## What this task involves:
Answer with the exact lines of the following material from the one containing "ATOM 110 C C" through the one containing "ATOM 117 C CA", both end lines included.

## Study material:
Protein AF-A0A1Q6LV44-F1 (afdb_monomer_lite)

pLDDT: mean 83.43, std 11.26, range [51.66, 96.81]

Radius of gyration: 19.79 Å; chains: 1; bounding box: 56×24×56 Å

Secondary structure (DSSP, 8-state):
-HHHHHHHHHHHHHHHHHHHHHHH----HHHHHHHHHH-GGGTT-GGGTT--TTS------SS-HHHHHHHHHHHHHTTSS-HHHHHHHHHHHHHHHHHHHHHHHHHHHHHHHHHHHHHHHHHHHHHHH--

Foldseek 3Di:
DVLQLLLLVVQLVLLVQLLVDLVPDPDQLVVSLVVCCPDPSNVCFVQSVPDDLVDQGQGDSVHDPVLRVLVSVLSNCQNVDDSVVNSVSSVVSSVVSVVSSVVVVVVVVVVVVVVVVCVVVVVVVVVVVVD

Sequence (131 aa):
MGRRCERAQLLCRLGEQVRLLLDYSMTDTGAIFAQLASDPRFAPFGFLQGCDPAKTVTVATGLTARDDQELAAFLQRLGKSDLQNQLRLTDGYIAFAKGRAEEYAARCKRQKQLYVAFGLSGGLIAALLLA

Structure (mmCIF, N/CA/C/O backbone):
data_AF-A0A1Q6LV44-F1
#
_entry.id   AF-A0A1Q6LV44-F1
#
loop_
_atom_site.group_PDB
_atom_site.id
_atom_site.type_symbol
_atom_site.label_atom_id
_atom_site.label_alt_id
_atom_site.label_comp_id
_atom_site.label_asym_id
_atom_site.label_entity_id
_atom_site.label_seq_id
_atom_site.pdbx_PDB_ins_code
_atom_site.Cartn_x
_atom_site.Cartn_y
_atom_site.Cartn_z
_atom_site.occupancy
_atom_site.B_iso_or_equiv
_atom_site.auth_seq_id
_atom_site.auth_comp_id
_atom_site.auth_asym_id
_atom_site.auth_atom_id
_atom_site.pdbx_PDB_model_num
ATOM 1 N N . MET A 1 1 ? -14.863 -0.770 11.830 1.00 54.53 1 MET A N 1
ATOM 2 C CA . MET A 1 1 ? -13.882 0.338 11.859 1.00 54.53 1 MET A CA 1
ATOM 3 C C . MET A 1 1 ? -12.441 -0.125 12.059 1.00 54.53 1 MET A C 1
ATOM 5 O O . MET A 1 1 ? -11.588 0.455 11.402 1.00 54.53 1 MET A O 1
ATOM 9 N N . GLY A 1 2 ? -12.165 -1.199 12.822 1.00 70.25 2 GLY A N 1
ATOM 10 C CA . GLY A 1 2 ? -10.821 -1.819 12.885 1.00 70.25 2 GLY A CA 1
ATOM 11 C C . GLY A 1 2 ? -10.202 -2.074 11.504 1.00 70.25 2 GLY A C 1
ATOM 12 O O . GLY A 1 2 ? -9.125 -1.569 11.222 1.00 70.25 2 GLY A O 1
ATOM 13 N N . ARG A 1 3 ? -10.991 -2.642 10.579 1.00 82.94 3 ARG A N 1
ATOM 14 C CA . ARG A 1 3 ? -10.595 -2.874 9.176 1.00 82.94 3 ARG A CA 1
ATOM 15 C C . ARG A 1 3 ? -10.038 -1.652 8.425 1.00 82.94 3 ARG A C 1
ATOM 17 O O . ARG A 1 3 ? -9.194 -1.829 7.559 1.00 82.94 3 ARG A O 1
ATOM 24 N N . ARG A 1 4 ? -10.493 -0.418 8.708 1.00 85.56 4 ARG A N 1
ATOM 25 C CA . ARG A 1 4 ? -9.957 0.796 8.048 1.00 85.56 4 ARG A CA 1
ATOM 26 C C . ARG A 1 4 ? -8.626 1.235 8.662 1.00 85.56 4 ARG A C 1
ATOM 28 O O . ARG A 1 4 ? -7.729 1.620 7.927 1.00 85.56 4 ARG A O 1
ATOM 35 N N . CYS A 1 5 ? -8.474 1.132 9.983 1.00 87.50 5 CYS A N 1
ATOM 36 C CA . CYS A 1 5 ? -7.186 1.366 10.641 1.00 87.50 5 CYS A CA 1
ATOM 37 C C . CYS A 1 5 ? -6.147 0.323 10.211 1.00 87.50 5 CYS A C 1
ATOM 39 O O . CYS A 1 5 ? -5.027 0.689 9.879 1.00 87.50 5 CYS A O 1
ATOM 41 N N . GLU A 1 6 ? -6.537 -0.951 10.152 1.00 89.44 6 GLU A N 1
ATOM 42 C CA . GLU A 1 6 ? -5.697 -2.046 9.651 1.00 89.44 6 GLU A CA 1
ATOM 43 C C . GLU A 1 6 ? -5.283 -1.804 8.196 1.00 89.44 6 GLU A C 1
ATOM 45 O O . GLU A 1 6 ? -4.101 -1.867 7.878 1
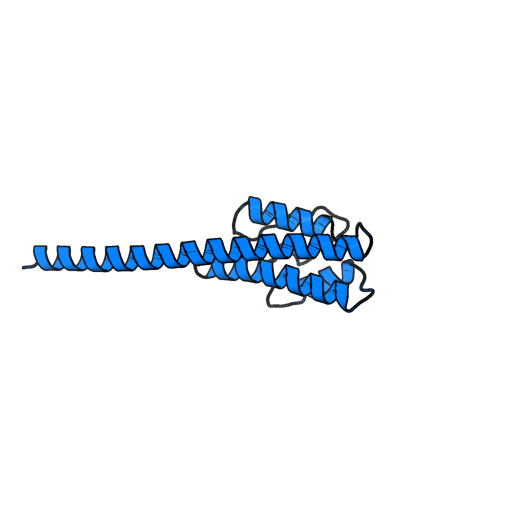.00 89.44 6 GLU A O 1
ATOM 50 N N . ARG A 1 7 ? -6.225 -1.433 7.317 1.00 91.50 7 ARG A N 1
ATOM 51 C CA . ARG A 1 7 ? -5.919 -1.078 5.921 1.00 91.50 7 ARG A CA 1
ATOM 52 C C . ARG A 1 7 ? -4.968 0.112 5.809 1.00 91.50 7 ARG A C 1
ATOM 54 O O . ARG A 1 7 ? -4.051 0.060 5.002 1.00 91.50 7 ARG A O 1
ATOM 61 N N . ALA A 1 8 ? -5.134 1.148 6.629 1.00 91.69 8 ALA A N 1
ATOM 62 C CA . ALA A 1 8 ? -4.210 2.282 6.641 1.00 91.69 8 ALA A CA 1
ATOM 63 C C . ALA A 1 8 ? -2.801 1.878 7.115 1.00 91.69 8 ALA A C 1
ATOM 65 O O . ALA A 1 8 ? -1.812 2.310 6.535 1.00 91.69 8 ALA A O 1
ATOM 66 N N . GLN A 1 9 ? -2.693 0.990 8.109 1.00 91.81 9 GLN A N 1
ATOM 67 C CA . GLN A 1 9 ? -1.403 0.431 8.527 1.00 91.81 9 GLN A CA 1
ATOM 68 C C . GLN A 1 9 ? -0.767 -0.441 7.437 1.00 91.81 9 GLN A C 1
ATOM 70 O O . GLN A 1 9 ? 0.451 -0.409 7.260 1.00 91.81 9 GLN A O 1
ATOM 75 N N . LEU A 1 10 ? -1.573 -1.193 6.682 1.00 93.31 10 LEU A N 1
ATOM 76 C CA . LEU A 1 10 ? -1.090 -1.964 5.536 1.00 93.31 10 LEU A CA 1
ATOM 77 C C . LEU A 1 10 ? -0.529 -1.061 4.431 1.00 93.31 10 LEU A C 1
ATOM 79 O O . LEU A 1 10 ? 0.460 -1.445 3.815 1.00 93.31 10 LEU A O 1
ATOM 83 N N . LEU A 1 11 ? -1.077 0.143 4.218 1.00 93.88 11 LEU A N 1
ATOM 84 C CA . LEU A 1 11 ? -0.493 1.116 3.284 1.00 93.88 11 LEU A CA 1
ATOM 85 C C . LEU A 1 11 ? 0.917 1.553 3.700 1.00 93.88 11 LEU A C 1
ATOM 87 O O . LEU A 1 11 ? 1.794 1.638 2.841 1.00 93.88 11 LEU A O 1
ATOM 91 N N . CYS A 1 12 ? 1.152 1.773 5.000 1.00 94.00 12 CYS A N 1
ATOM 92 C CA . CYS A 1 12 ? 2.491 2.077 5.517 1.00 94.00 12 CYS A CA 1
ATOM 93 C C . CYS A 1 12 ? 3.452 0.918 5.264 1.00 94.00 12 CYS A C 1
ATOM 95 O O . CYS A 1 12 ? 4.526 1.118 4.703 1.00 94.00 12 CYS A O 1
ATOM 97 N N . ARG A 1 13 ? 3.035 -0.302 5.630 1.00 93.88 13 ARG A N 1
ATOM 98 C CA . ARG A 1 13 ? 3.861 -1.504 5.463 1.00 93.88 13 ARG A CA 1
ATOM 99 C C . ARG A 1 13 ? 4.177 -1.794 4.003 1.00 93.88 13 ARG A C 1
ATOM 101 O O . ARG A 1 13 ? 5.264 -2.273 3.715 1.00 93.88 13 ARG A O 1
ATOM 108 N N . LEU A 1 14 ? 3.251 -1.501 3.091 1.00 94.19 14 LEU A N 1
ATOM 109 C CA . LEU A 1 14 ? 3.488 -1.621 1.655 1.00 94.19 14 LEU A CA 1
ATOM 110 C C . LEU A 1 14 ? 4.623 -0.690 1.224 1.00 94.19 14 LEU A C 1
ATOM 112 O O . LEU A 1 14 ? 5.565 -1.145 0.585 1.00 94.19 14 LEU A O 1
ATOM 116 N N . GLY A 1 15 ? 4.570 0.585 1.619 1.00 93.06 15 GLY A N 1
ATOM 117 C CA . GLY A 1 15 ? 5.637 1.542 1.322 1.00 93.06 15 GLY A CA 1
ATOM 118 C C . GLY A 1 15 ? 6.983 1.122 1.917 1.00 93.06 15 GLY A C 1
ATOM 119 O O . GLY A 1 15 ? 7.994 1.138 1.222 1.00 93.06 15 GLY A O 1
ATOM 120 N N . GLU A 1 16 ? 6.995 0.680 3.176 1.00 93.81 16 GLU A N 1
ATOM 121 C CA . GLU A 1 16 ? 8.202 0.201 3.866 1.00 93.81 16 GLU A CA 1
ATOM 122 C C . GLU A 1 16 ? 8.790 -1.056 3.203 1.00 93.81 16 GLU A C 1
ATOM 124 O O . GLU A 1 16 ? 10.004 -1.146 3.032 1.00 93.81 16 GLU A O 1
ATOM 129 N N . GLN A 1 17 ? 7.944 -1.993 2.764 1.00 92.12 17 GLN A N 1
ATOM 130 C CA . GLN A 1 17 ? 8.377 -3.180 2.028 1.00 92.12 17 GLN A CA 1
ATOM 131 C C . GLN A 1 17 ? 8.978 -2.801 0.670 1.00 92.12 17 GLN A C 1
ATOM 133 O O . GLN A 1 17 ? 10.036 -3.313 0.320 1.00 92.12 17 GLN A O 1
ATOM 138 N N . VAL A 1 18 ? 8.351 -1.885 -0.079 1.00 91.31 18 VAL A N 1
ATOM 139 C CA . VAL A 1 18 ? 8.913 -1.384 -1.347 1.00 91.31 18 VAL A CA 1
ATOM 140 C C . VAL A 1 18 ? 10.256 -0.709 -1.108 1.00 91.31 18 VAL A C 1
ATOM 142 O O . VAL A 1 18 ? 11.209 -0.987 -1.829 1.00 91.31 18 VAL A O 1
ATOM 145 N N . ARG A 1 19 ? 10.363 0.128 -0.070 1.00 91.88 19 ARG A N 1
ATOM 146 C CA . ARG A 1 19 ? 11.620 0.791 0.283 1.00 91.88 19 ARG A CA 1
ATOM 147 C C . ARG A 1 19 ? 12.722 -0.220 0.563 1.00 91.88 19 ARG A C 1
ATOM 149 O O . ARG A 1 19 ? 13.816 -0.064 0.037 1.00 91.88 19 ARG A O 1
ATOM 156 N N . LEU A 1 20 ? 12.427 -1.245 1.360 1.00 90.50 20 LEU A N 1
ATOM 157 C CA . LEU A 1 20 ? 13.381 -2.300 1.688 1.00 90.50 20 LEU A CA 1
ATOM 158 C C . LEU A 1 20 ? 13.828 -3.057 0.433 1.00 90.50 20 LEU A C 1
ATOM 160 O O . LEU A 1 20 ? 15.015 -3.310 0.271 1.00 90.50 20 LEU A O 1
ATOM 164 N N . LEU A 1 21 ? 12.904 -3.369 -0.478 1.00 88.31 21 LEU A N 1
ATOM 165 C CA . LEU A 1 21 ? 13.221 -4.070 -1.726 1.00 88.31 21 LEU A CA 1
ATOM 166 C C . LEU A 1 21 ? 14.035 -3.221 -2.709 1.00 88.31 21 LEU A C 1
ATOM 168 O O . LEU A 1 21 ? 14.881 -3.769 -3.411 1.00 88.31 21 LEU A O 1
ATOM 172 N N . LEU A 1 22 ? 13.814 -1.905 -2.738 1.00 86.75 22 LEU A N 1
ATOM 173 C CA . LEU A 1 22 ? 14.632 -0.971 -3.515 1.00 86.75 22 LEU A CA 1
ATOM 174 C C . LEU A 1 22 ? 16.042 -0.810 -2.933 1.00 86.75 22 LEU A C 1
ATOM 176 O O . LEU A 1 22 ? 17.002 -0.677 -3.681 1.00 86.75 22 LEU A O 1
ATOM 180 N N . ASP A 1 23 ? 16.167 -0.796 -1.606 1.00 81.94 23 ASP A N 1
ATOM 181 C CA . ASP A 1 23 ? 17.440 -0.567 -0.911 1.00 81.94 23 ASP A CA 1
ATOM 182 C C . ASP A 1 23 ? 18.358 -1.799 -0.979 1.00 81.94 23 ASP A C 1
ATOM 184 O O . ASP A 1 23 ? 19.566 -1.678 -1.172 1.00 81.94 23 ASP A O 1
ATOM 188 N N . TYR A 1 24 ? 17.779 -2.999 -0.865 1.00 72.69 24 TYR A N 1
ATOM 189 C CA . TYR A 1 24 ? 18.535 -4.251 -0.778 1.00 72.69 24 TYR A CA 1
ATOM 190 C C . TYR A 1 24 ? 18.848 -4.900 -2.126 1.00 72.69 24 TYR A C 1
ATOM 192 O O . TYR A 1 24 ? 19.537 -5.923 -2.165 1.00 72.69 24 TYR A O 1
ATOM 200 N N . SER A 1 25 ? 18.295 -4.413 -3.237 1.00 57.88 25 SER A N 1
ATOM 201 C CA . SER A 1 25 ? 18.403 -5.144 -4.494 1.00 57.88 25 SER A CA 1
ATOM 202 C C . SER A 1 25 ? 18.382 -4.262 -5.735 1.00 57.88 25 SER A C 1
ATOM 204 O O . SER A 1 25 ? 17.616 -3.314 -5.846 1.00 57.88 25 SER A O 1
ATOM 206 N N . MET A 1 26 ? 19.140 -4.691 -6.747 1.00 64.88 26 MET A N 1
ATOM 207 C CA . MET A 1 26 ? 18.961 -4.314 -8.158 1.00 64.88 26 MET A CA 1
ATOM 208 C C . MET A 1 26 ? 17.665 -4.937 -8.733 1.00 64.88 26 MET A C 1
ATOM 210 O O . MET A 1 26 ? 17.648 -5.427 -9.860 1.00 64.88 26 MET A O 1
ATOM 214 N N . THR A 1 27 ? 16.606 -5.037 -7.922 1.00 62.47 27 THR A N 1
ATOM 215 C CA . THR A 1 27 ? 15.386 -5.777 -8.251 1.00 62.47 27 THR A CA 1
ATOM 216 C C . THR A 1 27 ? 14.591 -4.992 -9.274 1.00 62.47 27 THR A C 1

...

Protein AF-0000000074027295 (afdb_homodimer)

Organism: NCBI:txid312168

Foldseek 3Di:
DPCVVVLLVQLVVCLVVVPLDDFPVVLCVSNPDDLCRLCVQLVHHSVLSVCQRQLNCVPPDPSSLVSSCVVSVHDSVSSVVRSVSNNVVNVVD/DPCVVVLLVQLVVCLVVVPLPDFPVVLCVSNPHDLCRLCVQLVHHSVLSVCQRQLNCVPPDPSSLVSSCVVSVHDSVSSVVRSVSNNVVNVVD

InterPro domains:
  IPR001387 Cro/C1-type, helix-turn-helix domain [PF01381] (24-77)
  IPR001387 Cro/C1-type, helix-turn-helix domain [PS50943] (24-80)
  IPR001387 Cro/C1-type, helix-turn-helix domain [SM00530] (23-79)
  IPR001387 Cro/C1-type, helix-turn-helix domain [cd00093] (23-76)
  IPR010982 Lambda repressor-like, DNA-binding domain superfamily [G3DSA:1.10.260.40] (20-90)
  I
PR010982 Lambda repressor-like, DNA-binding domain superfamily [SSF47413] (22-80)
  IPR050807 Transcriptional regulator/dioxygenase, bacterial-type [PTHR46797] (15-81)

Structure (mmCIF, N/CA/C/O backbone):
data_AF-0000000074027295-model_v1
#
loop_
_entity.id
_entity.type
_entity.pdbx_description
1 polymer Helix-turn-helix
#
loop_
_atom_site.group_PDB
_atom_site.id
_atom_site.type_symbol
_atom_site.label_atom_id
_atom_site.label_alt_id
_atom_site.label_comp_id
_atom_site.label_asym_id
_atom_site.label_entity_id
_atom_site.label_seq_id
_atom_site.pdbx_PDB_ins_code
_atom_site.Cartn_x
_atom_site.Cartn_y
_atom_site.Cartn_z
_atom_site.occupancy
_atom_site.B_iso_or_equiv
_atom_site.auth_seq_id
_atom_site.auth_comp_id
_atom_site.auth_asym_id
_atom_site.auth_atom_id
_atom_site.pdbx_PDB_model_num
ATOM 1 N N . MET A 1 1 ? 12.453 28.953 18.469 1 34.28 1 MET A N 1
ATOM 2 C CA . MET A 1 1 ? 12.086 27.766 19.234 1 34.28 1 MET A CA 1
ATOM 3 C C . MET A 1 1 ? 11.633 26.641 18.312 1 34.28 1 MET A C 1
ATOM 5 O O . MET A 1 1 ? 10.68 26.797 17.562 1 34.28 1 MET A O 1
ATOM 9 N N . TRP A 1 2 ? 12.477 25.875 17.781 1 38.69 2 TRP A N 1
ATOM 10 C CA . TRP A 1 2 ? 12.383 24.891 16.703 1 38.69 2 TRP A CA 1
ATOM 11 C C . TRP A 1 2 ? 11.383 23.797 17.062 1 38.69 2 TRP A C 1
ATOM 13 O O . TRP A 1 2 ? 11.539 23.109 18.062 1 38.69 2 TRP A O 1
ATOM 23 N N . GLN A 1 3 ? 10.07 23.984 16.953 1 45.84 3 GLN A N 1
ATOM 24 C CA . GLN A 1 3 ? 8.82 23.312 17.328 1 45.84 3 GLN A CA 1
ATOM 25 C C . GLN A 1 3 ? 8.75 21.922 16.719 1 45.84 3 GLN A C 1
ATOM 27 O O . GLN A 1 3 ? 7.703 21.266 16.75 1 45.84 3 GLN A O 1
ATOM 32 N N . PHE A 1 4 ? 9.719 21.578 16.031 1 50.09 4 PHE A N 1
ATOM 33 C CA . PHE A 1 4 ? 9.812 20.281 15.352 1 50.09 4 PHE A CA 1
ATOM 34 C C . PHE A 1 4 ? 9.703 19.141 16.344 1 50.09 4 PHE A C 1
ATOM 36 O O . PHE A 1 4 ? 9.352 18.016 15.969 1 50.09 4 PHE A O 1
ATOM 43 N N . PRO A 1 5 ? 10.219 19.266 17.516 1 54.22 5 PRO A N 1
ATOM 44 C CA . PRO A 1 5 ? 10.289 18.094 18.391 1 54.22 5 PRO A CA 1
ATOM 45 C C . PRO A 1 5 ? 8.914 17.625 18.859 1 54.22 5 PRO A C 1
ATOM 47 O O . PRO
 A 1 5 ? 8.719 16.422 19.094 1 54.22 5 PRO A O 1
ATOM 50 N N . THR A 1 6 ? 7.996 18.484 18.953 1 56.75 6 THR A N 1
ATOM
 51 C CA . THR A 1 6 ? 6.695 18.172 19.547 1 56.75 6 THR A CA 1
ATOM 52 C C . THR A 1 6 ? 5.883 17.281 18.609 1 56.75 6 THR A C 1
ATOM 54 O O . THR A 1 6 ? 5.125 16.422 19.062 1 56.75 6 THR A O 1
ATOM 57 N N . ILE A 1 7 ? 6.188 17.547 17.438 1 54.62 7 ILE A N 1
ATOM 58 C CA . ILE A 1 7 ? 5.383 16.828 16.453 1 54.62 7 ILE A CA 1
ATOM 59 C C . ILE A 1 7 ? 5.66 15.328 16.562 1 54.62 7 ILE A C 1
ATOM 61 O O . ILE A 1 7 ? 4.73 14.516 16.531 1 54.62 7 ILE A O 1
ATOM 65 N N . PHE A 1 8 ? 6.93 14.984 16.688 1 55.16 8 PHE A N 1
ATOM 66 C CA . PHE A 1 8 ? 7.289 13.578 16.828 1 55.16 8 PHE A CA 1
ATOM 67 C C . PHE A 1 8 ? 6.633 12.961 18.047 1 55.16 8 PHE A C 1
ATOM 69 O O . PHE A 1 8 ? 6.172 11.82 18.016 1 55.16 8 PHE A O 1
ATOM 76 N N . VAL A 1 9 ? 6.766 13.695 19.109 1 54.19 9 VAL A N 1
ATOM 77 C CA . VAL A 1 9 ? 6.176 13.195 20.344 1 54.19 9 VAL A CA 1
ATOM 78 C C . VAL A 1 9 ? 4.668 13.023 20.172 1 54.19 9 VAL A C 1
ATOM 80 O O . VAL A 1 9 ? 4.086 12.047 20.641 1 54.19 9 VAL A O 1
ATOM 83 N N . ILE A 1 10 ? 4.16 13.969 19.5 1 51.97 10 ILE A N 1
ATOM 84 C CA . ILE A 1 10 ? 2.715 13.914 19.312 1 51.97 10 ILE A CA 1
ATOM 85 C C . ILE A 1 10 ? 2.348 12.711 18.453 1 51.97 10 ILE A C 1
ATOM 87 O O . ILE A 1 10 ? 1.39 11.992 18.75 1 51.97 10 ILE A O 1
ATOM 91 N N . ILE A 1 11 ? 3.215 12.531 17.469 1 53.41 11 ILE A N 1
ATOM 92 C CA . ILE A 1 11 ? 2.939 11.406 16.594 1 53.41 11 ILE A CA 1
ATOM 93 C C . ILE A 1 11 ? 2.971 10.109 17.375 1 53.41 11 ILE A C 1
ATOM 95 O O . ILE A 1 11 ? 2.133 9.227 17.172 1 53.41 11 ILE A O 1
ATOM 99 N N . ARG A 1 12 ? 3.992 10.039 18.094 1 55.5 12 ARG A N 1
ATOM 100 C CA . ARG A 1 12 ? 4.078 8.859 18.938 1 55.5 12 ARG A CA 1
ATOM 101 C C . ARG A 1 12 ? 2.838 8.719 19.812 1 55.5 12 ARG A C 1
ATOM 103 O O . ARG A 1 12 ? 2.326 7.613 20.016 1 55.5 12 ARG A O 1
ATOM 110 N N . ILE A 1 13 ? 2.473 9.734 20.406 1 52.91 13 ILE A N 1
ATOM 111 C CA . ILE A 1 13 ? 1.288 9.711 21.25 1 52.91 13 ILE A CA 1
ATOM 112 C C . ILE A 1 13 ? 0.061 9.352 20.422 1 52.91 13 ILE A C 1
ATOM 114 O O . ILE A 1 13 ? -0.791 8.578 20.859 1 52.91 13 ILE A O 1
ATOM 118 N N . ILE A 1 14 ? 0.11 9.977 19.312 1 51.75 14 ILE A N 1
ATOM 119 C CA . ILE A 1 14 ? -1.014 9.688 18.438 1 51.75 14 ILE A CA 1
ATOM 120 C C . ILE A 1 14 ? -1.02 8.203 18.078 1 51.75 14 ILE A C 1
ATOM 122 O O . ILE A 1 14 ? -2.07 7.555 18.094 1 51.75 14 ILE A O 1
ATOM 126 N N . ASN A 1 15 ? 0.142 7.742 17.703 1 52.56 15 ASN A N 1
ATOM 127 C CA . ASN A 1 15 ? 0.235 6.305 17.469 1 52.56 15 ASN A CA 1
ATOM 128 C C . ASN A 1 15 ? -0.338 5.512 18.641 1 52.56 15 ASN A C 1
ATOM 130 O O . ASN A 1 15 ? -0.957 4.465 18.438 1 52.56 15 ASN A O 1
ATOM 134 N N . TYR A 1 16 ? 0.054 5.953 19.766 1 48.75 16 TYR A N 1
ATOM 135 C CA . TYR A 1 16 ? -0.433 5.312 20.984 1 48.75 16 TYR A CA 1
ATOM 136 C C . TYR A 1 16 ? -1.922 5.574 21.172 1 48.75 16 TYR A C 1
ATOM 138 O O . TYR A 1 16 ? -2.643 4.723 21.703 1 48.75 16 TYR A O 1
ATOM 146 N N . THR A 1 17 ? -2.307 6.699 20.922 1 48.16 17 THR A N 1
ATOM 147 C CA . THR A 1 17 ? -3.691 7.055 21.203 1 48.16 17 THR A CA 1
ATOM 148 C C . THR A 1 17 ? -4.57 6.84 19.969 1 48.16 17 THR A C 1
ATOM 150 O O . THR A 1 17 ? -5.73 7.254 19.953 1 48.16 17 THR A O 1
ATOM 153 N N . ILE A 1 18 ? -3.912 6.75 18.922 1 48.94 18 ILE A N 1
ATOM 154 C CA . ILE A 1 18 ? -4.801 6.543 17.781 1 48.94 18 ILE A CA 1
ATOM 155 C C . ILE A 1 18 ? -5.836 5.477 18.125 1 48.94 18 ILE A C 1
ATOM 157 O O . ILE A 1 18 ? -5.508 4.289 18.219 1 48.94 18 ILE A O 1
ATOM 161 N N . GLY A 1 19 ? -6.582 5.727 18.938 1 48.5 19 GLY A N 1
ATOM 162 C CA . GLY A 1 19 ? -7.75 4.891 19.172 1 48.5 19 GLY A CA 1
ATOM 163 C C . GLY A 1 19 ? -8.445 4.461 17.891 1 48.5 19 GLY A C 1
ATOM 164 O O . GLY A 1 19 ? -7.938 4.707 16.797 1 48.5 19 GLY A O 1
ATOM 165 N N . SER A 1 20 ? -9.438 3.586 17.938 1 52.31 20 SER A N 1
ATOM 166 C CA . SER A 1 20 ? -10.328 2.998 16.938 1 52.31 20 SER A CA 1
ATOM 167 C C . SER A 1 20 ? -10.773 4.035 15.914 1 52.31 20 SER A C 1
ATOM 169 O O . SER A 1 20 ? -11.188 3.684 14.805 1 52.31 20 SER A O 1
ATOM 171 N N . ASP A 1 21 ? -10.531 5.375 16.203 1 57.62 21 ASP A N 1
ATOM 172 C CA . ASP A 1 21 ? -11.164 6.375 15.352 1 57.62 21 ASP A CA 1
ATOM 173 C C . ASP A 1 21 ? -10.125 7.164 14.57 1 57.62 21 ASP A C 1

## Response area:
ATOM 110 C C . LEU A 1 14 ? 4.623 -0.690 1.224 1.00 94.19 14 LEU A C 1
ATOM 112 O O . LEU A 1 14 ? 5.565 -1.145 0.585 1.00 94.19 14 LEU A O 1
ATOM 116 N N . GLY A 1 15 ? 4.570 0.585 1.619 1.00 93.06 15 GLY A N 1
ATOM 117 C CA . GLY A 1 15 ? 5.637 1.542 1.322 1.00 93.06 15 GLY A CA 1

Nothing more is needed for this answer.